+++ Exercise material

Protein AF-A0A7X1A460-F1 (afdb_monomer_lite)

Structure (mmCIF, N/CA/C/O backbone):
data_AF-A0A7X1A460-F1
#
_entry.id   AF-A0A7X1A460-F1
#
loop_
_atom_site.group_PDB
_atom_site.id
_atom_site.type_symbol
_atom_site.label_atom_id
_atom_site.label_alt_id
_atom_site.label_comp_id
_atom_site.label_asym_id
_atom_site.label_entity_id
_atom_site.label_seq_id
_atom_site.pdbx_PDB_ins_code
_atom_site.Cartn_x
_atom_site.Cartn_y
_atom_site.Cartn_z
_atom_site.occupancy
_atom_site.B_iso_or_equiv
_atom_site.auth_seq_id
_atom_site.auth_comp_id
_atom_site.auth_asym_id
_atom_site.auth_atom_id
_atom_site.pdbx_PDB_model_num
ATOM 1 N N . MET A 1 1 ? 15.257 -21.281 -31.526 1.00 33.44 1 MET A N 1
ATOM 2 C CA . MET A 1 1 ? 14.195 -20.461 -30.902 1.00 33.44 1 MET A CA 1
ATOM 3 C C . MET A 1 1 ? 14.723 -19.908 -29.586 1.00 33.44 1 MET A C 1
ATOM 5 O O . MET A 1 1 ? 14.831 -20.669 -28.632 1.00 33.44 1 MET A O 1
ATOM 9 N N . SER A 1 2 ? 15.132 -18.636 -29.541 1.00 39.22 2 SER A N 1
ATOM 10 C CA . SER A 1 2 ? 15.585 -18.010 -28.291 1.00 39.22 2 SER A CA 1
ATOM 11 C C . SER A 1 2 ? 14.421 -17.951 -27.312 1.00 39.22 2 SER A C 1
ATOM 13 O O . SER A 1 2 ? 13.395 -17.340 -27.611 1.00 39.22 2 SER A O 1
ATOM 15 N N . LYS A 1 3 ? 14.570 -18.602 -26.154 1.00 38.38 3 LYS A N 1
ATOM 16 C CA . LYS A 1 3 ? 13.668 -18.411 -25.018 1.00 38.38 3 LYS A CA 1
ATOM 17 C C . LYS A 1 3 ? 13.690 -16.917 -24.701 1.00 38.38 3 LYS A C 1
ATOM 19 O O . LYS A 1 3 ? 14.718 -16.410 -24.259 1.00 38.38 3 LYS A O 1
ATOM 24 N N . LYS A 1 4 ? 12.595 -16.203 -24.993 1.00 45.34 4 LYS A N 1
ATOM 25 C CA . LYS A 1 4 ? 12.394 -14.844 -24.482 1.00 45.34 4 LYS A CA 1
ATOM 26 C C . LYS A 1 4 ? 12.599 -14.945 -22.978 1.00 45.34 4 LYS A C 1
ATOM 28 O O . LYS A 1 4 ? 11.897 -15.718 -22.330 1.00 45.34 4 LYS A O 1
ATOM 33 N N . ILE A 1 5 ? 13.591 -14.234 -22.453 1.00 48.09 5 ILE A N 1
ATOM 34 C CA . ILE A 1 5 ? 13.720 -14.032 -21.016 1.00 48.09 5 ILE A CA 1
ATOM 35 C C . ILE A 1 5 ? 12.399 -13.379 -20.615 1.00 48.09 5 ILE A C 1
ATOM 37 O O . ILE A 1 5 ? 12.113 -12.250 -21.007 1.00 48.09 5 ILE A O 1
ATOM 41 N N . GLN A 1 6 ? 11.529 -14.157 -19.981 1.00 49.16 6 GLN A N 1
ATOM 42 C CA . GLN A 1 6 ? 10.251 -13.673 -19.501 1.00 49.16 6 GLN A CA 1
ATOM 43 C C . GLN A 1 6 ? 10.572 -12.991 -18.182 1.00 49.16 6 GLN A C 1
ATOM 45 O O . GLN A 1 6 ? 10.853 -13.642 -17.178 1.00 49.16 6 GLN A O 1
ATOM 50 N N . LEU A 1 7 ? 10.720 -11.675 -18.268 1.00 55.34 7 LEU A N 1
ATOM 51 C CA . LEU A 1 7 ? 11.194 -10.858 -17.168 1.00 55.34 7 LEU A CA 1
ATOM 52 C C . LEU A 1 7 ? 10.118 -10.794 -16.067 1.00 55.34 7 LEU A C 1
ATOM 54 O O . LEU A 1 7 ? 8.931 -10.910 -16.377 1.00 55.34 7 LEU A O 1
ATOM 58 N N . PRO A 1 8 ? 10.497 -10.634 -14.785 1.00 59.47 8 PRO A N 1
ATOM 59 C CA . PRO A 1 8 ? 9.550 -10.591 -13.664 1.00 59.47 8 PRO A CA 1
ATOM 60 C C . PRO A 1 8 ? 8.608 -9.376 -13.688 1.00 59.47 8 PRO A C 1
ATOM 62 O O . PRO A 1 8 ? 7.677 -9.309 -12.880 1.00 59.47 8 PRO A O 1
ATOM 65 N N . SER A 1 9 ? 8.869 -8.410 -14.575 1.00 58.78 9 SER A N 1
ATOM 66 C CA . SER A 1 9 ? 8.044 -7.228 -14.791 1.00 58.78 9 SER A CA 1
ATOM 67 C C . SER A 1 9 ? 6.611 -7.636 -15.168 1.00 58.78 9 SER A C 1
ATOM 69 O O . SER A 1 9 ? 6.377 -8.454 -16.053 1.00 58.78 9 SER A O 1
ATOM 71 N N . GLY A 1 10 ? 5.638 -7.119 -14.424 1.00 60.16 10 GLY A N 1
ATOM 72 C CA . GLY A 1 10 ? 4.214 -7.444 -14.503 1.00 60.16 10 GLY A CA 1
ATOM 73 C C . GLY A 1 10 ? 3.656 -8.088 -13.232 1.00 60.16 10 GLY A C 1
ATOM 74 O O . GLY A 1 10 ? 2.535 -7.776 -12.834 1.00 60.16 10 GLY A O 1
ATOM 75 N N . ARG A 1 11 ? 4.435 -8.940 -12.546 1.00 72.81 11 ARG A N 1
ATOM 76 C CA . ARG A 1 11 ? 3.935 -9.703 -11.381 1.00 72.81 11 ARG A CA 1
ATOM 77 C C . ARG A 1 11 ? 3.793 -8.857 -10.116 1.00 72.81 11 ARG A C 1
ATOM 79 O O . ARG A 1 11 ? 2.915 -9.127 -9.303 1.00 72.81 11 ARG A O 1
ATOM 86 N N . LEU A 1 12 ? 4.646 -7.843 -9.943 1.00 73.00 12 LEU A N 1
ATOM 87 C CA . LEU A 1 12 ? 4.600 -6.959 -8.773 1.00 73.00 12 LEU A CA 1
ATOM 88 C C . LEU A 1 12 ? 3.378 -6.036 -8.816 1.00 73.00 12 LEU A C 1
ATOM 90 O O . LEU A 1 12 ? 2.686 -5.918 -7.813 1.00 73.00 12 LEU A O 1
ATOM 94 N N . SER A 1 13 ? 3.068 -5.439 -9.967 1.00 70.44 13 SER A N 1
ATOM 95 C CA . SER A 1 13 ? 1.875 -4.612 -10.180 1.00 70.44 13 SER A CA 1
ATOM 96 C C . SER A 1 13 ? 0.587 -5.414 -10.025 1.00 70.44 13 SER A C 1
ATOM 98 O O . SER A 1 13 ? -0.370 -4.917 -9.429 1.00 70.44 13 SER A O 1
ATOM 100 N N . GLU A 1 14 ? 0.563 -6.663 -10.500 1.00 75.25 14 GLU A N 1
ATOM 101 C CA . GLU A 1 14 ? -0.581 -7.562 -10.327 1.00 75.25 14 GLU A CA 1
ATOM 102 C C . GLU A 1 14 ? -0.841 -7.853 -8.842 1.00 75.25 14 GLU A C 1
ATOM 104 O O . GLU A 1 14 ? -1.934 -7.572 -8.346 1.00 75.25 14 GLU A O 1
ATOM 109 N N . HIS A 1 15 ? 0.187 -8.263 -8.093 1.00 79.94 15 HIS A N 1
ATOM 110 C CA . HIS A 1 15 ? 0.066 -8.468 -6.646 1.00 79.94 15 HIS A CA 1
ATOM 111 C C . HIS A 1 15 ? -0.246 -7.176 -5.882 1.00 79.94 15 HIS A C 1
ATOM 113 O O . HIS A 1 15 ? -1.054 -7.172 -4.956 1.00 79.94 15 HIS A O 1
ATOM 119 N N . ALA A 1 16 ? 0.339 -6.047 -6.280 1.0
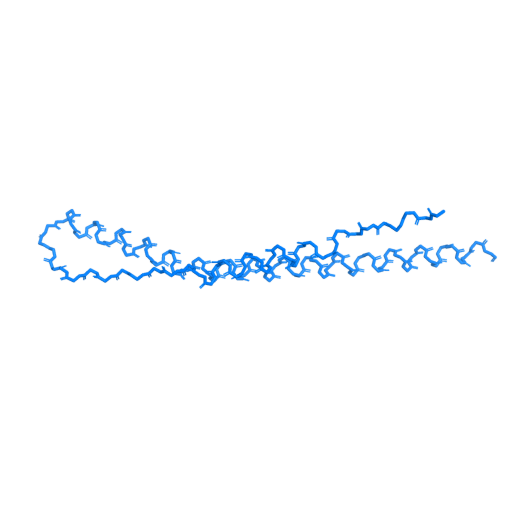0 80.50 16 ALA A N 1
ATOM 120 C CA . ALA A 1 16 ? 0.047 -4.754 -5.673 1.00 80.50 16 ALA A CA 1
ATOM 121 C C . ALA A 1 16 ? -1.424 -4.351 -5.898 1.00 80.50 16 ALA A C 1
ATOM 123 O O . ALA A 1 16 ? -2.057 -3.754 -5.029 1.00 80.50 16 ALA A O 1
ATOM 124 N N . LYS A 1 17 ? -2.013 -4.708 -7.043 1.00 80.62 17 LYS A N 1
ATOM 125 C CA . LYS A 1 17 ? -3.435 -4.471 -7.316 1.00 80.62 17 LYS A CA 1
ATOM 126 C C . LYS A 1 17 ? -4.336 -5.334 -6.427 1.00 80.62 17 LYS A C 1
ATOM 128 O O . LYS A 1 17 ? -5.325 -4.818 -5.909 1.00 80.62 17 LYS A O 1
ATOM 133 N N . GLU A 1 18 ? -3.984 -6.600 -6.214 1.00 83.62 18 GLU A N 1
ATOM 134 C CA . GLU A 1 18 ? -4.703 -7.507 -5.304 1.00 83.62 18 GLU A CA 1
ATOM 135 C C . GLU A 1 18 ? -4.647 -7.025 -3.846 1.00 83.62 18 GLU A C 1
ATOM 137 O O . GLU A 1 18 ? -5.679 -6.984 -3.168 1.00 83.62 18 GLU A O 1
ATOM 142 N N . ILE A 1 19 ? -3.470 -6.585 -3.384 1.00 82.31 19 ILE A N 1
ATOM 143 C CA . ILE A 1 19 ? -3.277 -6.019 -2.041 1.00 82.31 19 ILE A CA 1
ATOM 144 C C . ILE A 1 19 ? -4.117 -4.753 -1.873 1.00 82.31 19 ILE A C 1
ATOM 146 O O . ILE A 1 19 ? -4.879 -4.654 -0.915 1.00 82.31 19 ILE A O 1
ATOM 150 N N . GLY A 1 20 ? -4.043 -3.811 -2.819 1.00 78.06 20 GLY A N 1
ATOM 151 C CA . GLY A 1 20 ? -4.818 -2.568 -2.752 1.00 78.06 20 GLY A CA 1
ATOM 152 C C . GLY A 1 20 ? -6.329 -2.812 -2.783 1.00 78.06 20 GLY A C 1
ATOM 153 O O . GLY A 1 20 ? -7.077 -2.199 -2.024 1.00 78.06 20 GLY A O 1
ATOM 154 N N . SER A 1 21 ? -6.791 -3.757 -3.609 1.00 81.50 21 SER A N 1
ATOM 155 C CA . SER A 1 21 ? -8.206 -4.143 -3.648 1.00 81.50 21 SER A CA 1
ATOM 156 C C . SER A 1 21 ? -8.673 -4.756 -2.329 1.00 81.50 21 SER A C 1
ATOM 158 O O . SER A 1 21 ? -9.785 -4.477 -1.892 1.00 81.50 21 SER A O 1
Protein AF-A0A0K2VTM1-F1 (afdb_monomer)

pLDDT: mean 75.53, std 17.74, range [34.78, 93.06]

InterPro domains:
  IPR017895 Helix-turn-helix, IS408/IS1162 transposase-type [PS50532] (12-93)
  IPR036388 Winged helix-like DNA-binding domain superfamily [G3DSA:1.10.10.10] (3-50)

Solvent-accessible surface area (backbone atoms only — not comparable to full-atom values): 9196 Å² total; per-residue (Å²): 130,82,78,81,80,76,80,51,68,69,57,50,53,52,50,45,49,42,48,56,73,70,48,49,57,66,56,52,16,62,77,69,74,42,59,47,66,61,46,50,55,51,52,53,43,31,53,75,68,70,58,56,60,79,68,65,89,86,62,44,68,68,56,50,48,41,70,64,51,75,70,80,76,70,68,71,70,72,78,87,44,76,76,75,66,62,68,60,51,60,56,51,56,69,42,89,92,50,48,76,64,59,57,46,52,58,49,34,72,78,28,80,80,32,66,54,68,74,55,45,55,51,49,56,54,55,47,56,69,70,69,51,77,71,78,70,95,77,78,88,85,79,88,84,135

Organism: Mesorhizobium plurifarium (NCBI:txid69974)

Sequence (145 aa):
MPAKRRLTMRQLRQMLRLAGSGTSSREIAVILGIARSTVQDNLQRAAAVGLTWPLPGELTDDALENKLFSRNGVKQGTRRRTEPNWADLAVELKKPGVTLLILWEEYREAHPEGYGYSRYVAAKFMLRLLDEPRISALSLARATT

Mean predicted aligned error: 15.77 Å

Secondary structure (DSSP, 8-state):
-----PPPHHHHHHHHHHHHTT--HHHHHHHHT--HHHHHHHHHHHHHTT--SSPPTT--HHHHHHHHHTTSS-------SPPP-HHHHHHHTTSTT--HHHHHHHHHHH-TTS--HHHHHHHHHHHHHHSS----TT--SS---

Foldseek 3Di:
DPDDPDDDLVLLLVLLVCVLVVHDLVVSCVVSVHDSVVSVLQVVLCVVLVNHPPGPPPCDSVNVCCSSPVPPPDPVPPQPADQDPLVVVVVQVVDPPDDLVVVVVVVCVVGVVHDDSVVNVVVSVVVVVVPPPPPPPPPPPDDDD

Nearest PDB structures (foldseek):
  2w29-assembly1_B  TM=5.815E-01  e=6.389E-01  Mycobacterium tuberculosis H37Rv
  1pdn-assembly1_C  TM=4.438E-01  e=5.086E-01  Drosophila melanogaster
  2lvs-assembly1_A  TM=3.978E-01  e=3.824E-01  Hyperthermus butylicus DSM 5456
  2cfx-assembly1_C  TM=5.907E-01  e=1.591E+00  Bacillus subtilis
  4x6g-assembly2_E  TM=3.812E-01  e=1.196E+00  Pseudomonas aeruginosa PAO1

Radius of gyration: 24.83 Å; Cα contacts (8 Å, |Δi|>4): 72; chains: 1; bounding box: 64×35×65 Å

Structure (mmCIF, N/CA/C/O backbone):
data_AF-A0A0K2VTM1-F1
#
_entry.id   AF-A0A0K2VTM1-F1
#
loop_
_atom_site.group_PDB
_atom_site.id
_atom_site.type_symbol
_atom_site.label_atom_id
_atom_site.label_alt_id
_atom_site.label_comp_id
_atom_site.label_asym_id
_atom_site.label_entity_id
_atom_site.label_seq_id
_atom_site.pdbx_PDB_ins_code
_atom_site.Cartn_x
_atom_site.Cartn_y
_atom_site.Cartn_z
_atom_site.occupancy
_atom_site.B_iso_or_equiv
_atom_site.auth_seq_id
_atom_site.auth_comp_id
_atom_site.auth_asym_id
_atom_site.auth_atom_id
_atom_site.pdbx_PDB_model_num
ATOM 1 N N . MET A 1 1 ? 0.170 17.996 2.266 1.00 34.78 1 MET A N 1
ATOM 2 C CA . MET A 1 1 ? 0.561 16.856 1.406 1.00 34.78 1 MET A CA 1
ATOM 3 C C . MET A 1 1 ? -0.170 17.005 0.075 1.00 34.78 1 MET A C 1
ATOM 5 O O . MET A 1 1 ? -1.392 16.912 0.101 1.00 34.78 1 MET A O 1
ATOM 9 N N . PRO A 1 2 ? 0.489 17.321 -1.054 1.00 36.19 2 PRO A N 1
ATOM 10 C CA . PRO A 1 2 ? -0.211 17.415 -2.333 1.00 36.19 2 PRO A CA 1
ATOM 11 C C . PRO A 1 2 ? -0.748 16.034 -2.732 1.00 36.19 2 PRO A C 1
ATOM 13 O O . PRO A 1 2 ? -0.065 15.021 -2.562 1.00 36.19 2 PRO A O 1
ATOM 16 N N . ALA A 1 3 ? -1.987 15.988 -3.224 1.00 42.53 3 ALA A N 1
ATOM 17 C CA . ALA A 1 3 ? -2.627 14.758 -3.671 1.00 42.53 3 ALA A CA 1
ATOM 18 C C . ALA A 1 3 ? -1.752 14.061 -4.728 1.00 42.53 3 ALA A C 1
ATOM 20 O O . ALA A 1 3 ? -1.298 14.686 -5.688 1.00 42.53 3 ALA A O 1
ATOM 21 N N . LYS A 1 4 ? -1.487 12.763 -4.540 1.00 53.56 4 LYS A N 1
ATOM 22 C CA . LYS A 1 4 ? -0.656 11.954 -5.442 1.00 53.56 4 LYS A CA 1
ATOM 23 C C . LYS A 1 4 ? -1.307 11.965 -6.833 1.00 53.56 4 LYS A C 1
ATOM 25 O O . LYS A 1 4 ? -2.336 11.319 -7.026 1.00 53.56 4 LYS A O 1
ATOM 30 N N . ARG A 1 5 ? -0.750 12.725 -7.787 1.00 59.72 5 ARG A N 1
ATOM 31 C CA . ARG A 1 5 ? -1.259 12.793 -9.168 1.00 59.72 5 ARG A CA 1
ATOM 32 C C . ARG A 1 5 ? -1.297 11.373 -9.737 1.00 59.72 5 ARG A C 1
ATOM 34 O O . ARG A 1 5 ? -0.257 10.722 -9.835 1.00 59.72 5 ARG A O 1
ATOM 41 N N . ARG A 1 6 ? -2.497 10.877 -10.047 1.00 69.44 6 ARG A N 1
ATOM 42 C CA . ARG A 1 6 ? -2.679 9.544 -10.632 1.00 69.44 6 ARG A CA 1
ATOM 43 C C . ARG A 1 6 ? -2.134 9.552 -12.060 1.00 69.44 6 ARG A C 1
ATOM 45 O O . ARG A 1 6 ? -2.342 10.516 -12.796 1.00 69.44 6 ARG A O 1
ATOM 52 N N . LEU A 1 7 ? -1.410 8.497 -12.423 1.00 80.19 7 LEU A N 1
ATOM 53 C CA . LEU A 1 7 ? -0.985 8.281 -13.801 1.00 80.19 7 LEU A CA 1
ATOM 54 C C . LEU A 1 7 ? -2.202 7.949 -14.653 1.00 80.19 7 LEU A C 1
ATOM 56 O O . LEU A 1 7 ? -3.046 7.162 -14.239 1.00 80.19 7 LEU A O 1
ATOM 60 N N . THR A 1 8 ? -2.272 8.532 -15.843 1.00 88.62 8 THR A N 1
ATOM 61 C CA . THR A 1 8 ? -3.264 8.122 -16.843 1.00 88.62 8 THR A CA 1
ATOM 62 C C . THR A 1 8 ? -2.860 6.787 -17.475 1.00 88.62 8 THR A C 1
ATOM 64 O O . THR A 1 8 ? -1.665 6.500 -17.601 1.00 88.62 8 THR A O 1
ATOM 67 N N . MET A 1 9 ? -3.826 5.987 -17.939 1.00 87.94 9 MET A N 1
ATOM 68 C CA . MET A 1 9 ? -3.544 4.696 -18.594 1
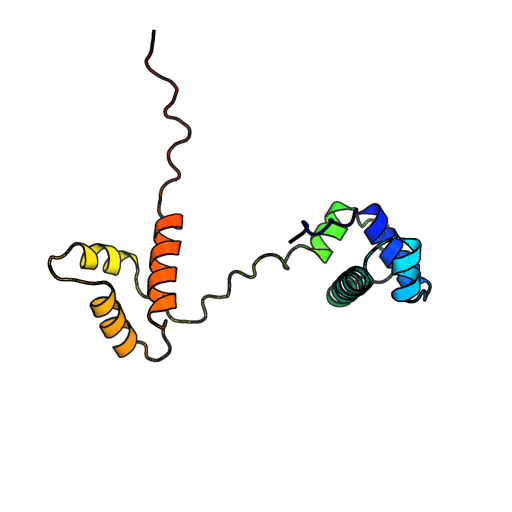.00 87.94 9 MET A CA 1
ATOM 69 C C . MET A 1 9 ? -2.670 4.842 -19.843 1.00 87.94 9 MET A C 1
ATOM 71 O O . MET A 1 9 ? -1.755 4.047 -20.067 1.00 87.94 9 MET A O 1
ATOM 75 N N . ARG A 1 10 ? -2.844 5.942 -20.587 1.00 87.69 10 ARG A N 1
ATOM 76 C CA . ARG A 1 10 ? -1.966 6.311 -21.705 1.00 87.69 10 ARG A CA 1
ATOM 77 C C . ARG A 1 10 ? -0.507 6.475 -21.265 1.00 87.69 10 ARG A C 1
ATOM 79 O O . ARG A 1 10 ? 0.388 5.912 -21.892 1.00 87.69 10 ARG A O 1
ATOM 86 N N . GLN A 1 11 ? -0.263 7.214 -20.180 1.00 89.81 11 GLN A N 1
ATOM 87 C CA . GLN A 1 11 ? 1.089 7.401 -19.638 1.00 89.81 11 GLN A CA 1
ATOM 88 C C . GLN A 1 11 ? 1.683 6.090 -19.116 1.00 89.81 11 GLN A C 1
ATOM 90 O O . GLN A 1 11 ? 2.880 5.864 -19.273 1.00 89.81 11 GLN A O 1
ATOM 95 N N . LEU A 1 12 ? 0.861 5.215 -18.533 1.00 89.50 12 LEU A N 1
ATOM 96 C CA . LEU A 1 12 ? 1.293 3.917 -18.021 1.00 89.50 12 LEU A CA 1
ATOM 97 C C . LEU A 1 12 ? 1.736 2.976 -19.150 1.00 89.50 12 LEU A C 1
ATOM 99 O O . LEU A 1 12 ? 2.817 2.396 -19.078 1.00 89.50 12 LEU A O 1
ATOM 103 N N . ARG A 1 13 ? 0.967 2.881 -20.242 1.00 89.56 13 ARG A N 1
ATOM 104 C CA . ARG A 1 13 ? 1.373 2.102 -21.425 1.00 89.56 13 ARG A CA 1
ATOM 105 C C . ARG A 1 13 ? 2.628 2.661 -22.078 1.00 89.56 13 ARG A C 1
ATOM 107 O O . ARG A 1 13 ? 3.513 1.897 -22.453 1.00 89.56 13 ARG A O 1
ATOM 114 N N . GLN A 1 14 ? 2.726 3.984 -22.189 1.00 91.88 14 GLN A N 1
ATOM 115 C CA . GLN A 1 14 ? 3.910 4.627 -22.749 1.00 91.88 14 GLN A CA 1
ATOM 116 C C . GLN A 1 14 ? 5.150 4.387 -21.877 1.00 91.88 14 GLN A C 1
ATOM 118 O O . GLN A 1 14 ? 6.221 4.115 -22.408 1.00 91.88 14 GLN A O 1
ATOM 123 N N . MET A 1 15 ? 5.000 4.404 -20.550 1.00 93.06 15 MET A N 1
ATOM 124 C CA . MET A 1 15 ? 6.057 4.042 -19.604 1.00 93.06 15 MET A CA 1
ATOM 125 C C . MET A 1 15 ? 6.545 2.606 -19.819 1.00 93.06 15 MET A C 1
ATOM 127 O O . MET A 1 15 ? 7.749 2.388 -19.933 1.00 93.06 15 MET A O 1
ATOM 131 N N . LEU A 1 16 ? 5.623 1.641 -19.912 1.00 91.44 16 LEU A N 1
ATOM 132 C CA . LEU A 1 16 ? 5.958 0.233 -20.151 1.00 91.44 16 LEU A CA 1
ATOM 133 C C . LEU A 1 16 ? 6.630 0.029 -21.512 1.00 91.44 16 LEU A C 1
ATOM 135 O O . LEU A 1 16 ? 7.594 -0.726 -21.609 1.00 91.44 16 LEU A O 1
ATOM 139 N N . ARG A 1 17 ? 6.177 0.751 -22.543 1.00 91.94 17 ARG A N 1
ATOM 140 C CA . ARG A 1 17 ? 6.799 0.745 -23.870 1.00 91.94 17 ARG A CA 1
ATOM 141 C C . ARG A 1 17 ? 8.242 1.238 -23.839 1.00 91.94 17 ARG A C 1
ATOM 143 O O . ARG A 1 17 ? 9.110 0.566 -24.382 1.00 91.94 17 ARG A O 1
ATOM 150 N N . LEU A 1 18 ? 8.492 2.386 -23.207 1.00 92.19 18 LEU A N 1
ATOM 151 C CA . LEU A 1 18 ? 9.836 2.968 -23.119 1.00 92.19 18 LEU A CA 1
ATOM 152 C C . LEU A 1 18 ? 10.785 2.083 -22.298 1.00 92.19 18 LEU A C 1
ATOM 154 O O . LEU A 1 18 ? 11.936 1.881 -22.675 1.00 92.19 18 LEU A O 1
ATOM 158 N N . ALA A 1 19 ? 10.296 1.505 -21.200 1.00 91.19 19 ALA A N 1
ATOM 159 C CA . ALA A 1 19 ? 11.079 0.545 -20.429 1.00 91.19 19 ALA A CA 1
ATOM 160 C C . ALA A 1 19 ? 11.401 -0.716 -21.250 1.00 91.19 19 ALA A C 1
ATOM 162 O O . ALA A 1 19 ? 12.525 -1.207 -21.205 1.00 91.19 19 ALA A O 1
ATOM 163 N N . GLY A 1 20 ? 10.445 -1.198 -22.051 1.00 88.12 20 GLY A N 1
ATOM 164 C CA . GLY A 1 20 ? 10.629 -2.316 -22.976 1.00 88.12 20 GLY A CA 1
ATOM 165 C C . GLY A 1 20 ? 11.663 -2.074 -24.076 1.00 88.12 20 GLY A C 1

++++++

[Try it] For each line of the material that includes the word "Protein", make a copy.

[Output for this task]
Protein AF-A0A7X1A460-F1 (afdb_monomer_lite)
Protein AF-A0A0K2VTM1-F1 (afdb_monomer)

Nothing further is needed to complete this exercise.